■ **Exercise description**: For the records below, print the lines from the line with "ATOM 159 C C" through the line with "ATOM 163 N N" exactly as written; include both end lines and exclude the rest.

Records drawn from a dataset
──────

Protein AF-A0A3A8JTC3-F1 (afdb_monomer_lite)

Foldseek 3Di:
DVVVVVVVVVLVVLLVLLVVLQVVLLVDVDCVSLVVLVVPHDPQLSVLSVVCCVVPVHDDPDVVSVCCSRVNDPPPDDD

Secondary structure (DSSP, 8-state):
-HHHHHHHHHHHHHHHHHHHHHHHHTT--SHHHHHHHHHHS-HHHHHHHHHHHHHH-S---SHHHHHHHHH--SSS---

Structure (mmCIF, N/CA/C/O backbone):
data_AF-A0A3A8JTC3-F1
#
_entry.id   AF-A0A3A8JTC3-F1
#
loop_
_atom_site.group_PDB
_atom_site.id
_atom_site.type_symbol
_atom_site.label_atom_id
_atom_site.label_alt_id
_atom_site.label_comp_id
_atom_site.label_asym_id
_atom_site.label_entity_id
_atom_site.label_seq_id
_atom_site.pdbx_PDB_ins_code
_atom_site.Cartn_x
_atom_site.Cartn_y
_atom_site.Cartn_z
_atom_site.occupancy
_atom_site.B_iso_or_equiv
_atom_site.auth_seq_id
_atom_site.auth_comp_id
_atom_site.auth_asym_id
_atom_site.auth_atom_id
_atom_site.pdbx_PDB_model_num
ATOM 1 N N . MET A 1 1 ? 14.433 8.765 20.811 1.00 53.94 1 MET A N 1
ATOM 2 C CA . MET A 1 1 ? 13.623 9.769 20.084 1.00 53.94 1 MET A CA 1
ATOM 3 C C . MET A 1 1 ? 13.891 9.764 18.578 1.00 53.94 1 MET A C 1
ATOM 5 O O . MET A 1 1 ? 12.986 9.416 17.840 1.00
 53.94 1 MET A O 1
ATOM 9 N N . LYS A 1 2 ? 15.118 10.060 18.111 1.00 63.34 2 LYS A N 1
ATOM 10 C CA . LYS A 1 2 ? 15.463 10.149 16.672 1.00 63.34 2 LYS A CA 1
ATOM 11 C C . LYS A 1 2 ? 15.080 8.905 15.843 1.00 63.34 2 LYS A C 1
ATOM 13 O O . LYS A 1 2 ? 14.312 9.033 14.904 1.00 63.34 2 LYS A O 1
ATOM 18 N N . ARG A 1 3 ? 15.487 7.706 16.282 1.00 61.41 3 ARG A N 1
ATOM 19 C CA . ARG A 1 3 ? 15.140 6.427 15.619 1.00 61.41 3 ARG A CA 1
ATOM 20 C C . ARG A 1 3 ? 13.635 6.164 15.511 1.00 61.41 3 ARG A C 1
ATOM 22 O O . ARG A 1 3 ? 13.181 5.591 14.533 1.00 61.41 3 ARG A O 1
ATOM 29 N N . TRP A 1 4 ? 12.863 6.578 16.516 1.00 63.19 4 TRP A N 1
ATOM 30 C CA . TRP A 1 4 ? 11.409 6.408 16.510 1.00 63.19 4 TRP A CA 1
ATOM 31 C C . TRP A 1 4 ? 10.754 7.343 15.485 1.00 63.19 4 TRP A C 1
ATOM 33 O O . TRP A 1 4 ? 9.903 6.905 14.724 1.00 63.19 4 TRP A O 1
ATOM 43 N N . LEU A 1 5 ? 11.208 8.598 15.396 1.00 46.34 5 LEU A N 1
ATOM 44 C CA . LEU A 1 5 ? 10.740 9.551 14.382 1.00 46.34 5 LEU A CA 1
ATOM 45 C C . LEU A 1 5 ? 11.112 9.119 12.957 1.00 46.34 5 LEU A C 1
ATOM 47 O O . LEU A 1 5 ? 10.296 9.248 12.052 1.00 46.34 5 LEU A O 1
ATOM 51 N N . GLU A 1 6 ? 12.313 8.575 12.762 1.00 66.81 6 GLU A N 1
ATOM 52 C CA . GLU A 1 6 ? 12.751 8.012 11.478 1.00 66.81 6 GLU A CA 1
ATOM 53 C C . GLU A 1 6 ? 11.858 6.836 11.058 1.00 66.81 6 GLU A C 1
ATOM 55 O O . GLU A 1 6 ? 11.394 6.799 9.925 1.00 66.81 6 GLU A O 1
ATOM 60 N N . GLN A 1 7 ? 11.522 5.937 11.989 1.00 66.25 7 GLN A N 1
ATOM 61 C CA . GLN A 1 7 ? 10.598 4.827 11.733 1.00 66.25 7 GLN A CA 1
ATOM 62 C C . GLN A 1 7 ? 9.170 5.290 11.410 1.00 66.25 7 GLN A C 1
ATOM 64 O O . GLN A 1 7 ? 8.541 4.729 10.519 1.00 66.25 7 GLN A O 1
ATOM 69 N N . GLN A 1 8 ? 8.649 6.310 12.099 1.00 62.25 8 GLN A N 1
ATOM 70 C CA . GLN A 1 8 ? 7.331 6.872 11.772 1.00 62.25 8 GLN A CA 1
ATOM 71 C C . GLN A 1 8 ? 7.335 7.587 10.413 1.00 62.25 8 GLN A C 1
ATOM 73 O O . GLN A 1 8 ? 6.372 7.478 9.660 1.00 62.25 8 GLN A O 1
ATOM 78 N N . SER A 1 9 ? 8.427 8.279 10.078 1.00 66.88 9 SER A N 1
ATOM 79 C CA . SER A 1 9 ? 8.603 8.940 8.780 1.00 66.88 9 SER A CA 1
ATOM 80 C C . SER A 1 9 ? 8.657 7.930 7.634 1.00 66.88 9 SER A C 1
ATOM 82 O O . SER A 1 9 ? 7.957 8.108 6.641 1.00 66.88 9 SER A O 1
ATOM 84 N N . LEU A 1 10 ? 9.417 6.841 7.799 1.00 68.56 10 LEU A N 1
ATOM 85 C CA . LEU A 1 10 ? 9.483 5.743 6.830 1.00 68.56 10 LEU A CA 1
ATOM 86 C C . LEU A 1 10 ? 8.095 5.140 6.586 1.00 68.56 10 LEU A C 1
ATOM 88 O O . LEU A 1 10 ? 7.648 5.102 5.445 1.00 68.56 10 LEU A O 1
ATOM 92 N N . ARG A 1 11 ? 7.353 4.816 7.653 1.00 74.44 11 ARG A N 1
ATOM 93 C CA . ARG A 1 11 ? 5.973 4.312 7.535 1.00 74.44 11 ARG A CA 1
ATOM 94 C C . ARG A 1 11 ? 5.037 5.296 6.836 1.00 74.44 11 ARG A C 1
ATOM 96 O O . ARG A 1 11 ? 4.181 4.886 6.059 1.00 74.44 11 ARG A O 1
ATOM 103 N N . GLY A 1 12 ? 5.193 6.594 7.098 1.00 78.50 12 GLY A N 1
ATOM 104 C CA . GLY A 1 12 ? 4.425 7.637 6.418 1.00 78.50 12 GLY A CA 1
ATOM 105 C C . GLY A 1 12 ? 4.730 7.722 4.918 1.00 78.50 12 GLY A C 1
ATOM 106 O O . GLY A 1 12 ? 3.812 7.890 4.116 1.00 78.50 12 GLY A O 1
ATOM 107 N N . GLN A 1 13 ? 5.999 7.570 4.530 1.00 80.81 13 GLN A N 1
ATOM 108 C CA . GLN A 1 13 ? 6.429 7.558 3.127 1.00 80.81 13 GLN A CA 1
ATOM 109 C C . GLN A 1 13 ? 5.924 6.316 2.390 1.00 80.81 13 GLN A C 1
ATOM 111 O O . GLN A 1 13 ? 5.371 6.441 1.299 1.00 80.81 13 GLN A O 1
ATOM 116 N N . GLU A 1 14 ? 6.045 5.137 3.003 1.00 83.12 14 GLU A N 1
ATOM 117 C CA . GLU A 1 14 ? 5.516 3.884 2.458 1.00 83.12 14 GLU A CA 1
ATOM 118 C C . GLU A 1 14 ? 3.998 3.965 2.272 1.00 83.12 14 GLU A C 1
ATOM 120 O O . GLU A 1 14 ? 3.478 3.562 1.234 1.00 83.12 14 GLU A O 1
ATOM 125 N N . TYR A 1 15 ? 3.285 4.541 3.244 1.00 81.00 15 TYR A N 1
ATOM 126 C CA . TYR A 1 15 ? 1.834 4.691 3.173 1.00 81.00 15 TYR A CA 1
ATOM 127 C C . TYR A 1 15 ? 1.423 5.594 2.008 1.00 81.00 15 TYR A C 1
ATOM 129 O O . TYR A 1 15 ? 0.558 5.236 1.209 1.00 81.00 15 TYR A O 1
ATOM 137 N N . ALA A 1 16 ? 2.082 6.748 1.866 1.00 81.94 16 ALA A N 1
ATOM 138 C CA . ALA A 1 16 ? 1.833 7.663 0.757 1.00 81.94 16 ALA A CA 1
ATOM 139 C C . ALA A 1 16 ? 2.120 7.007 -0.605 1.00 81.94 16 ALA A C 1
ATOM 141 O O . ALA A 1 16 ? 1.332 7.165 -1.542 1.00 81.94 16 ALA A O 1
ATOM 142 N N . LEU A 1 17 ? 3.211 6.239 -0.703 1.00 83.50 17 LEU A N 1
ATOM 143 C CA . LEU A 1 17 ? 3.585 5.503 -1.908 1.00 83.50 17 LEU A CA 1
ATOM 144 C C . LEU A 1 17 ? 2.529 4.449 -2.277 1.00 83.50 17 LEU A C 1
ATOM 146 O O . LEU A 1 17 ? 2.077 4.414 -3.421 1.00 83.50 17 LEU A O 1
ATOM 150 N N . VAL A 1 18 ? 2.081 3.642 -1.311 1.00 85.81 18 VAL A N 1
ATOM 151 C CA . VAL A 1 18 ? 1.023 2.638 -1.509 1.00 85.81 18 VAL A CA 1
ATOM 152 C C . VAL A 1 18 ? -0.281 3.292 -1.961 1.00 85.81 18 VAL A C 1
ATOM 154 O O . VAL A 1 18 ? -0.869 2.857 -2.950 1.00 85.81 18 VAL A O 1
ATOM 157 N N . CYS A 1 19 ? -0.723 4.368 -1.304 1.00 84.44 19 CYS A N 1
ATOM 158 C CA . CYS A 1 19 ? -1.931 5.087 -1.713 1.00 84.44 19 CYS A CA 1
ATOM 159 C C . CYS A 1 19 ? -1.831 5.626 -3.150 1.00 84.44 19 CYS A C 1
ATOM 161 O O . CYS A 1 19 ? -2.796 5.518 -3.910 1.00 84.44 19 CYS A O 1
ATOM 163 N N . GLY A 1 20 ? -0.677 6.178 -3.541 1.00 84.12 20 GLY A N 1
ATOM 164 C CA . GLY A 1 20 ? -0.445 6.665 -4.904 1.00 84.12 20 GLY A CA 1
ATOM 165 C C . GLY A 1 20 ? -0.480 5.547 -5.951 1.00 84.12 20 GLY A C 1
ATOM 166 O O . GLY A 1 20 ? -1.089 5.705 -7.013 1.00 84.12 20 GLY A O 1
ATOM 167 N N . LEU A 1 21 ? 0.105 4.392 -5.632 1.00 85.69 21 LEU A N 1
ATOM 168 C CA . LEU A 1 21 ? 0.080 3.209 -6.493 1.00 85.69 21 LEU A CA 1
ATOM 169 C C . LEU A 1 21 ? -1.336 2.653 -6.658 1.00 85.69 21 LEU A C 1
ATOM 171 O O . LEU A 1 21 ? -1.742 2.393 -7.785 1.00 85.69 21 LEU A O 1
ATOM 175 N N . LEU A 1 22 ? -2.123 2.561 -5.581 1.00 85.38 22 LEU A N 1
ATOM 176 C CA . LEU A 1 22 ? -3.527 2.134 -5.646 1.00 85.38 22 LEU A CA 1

──────

■ **Solution for this problem**:
ATOM 159 C C . CYS A 1 19 ? -1.831 5.626 -3.150 1.00 84.44 19 CYS A C 1
ATOM 161 O O . CYS A 1 19 ? -2.796 5.518 -3.910 1.00 84.44 19 CYS A O 1
ATOM 163 N N . GLY A 1 20 ? -0.677 6.178 -3.541 1.00 84.12 20 GLY A N 1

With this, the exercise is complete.